WORK INSTRUCTIONS.
Give every line of the records exactly, please, from the first up to and including the one containing "ATOM 18 C C".

Records excerpted from a collection
=-=-=-=-=
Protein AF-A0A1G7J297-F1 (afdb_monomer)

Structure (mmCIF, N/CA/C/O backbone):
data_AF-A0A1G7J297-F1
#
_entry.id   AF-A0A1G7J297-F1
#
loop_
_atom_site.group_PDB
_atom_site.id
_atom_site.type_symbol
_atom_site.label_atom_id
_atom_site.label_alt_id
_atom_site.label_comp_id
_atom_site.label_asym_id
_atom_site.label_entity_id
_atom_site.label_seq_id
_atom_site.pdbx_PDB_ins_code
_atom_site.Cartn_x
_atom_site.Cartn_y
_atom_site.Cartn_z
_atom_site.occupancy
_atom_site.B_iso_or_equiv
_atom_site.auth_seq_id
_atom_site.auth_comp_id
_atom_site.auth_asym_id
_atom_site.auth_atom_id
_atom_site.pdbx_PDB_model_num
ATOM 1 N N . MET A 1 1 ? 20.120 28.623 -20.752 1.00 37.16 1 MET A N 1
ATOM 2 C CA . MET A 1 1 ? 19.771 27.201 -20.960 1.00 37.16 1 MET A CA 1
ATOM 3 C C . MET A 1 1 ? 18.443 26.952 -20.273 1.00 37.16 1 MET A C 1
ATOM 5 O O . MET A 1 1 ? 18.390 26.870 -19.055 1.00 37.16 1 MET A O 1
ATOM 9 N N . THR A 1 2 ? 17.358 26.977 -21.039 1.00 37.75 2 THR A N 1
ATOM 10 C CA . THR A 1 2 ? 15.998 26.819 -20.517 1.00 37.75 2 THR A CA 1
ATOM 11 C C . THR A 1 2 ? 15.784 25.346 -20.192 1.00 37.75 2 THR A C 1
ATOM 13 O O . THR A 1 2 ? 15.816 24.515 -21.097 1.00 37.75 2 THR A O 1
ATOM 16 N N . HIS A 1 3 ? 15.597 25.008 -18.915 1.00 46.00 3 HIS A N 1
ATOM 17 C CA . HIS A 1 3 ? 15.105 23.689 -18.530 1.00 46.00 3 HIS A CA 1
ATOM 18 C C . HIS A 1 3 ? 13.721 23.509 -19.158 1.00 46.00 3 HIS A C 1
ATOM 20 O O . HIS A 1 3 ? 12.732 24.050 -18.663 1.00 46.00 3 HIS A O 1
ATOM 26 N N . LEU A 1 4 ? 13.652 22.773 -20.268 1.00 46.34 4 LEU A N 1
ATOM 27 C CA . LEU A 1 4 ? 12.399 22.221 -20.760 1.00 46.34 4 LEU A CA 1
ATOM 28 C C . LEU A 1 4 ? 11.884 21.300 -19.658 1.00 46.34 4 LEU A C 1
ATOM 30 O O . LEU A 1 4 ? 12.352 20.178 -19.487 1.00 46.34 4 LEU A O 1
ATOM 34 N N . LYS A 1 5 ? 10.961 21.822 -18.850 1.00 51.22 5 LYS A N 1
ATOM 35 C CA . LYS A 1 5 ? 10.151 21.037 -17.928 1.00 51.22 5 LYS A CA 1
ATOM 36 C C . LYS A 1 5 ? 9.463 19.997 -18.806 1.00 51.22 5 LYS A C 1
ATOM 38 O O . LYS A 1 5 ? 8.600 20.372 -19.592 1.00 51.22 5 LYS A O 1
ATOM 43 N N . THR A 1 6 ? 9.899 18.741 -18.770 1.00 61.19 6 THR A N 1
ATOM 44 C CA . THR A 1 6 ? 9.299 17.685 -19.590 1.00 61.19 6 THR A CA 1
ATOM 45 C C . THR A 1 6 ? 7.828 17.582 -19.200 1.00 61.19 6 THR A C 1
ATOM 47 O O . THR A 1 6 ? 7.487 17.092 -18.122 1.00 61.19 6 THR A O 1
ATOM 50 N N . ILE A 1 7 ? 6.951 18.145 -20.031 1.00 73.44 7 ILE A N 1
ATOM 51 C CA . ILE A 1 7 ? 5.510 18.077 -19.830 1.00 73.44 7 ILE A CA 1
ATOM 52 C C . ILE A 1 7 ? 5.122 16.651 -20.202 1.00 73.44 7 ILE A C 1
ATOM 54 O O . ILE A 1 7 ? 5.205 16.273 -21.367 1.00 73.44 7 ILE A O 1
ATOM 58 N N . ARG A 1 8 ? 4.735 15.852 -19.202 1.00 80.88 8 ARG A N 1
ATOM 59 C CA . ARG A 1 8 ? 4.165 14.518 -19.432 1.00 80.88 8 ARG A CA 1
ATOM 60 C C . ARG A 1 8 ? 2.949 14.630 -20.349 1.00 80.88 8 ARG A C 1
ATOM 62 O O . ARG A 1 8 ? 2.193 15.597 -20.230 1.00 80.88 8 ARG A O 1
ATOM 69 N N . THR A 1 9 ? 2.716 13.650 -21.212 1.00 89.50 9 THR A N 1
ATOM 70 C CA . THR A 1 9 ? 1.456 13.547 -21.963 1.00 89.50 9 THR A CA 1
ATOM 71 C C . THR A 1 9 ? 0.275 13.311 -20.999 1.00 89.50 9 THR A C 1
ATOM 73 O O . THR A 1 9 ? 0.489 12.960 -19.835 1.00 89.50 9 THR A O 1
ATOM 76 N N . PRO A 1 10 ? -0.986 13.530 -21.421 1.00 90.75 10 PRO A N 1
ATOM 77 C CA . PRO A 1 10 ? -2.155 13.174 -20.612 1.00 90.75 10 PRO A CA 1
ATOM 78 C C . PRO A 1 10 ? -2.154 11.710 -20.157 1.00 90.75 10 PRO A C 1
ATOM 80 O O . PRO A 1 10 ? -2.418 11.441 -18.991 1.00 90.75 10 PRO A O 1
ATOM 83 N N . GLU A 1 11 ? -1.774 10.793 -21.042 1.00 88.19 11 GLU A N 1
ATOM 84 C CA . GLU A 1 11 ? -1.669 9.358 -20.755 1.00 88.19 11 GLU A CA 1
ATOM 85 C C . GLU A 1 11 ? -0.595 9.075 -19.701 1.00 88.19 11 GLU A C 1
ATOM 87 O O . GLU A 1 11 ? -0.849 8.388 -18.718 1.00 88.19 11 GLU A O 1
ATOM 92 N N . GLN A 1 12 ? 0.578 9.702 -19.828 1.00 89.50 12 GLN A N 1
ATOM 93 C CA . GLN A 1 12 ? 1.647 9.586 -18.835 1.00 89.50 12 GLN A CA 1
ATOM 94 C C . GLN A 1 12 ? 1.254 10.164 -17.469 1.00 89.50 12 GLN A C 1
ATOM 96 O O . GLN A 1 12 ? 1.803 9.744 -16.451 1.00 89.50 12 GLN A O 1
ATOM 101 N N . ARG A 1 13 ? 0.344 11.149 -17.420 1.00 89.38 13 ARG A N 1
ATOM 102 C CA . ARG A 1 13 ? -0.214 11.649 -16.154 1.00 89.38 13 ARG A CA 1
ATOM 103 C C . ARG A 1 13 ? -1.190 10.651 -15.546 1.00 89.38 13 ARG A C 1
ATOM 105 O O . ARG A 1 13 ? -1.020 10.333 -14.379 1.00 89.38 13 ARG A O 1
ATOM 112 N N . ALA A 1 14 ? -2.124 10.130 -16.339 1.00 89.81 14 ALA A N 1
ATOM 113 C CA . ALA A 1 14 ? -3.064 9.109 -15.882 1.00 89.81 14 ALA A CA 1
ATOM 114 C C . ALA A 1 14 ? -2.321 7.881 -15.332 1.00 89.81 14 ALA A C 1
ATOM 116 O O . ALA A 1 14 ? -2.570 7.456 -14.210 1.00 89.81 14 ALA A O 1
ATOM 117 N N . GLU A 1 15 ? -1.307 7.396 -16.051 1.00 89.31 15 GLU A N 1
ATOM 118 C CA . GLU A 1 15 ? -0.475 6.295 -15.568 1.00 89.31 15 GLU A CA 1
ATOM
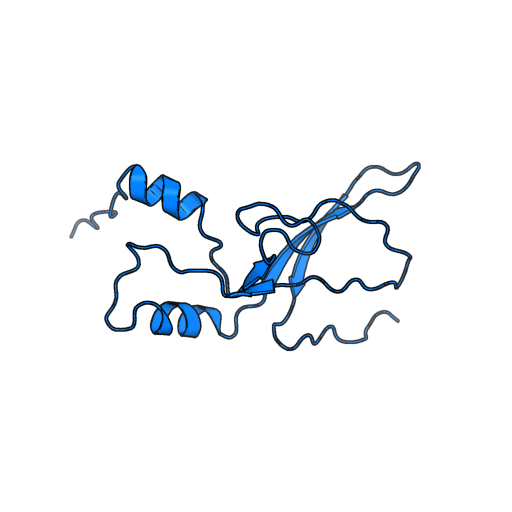 119 C C . GLU A 1 15 ? 0.327 6.676 -14.313 1.00 89.31 15 GLU A C 1
ATO
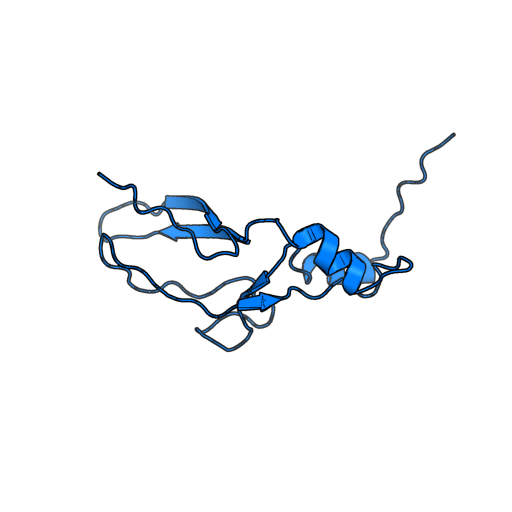M 121 O O . GLU A 1 15 ? 0.443 5.886 -13.378 1.00 89.31 15 GLU A O 1
ATOM 126 N N . ALA A 1 16 ? 0.874 7.895 -14.243 1.00 87.81 16 ALA A N 1
ATOM 127 C CA . ALA A 1 16 ? 1.579 8.345 -13.042 1.00 87.81 16 ALA A CA 1
ATOM 128 C C . ALA A 1 16 ? 0.671 8.363 -11.804 1.00 87.81 16 ALA A C 1
ATOM 130 O O . ALA A 1 16 ? 1.161 8.076 -10.709 1.00 87.81 16 ALA A O 1
ATOM 131 N N . ASP A 1 17 ? -0.610 8.684 -11.994 1.00 89.25 17 ASP A N 1
ATOM 132 C CA . ASP A 1 17 ? -1.634 8.683 -10.952 1.00 89.25 17 ASP A CA 1
ATOM 133 C C . ASP A 1 17 ? -2.077 7.266 -10.579 1.00 89.25 17 ASP A C 1
ATOM 135 O O . ASP A 1 17 ? -2.554 7.078 -9.463 1.00 89.25 17 ASP A O 1
ATOM 139 N N . GLU A 1 18 ? -1.872 6.271 -11.451 1.00 90.50 18 GLU A N 1
ATOM 140 C CA . GLU A 1 18 ? -2.138 4.847 -11.209 1.00 90.50 18 GLU A CA 1
ATOM 141 C C . GLU A 1 18 ? -0.955 4.104 -10.569 1.00 90.50 18 GLU A C 1
ATOM 143 O O . GLU A 1 18 ? -1.163 3.147 -9.817 1.00 90.50 18 GLU A O 1
ATOM 148 N N . VAL A 1 19 ? 0.270 4.602 -10.717 1.00 90.62 19 VAL A N 1
ATOM 149 C CA . VAL A 1 19 ? 1.479 3.997 -10.133 1.00 90.62 19 VAL A CA 1
ATOM 150 C C . VAL A 1 19 ? 1.658 4.349 -8.650 1.00 90.62 19 VAL A C 1
ATOM 152 O O . VAL A 1 19 ? 1.568 5.507 -8.243 1.00 90.62 19 VAL A O 1
ATOM 155 N N . ILE A 1 20 ? 1.985 3.343 -7.832 1.00 92.75 20 ILE A N 1
ATOM 156 C CA . ILE A 1 20 ? 2.512 3.551 -6.477 1.00 92.75 20 ILE A CA 1
ATOM 157 C C . ILE A 1 20 ? 4.015 3.823 -6.570 1.00 92.75 20 ILE A C 1
ATOM 159 O O . ILE A 1 20 ? 4.805 2.942 -6.893 1.00 92.75 20 ILE A O 1
ATOM 163 N N . TRP A 1 21 ? 4.422 5.050 -6.249 1.00 91.25 21 TRP A N 1
ATOM 164 C CA . TRP A 1 21 ? 5.819 5.498 -6.292 1.00 91.25 21 TRP A CA 1
ATOM 165 C C . TRP A 1 21 ? 6.602 5.070 -5.047 1.00 91.25 21 TRP A C 1
ATOM 167 O O . TRP A 1 21 ? 7.051 5.898 -4.248 1.00 91.25 21 TRP A O 1
ATOM 177 N N . GLY A 1 22 ? 6.742 3.762 -4.870 1.00 91.94 22 GLY A N 1
ATOM 178 C CA . GLY A 1 22 ? 7.376 3.156 -3.708 1.00 91.94 22 GLY A CA 1
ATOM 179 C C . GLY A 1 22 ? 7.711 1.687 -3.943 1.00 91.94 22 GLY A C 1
=-=-=-=-=
RESPONSE TO THIS EXERCISE.
Protein AF-A0A1G7J297-F1 (afdb_monomer)

Structure (mmCIF, N/CA/C/O backbone):
data_AF-A0A1G7J297-F1
#
_entry.id   AF-A0A1G7J297-F1
#
loop_
_atom_site.group_PDB
_atom_site.id
_atom_site.type_symbol
_atom_site.label_atom_id
_atom_site.label_alt_id
_atom_site.label_comp_id
_atom_site.label_asym_id
_atom_site.label_entity_id
_atom_site.label_seq_id
_atom_site.pdbx_PDB_ins_code
_atom_site.Cartn_x
_atom_site.Cartn_y
_atom_site.Cartn_z
_atom_site.occupancy
_atom_site.B_iso_or_equiv
_atom_site.auth_seq_id
_atom_site.auth_comp_id
_atom_site.auth_asym_id
_atom_site.auth_atom_id
_atom_site.pdbx_PDB_model_num
ATOM 1 N N . MET A 1 1 ? 20.120 28.623 -20.752 1.00 37.16 1 MET A N 1
ATOM 2 C CA . MET A 1 1 ? 19.771 27.201 -20.960 1.00 37.16 1 MET A CA 1
ATOM 3 C C . MET A 1 1 ? 18.443 26.952 -20.273 1.00 37.16 1 MET A C 1
ATOM 5 O O . MET A 1 1 ? 18.390 26.870 -19.055 1.00 37.16 1 MET A O 1
ATOM 9 N N . THR A 1 2 ? 17.358 26.977 -21.039 1.00 37.75 2 THR A N 1
ATOM 10 C CA . THR A 1 2 ? 15.998 26.819 -20.517 1.00 37.75 2 THR A CA 1
ATOM 11 C C . THR A 1 2 ? 15.784 25.346 -20.192 1.00 37.75 2 THR A C 1
ATOM 13 O O . THR A 1 2 ? 15.816 24.515 -21.097 1.00 37.75 2 THR A O 1
ATOM 16 N N . HIS A 1 3 ? 15.597 25.008 -18.915 1.00 46.00 3 HIS A N 1
ATOM 17 C CA . HIS A 1 3 ? 15.105 23.689 -18.530 1.00 46.00 3 HIS A CA 1
ATOM 18 C C . HIS A 1 3 ? 13.721 23.509 -19.158 1.00 46.00 3 HIS A C 1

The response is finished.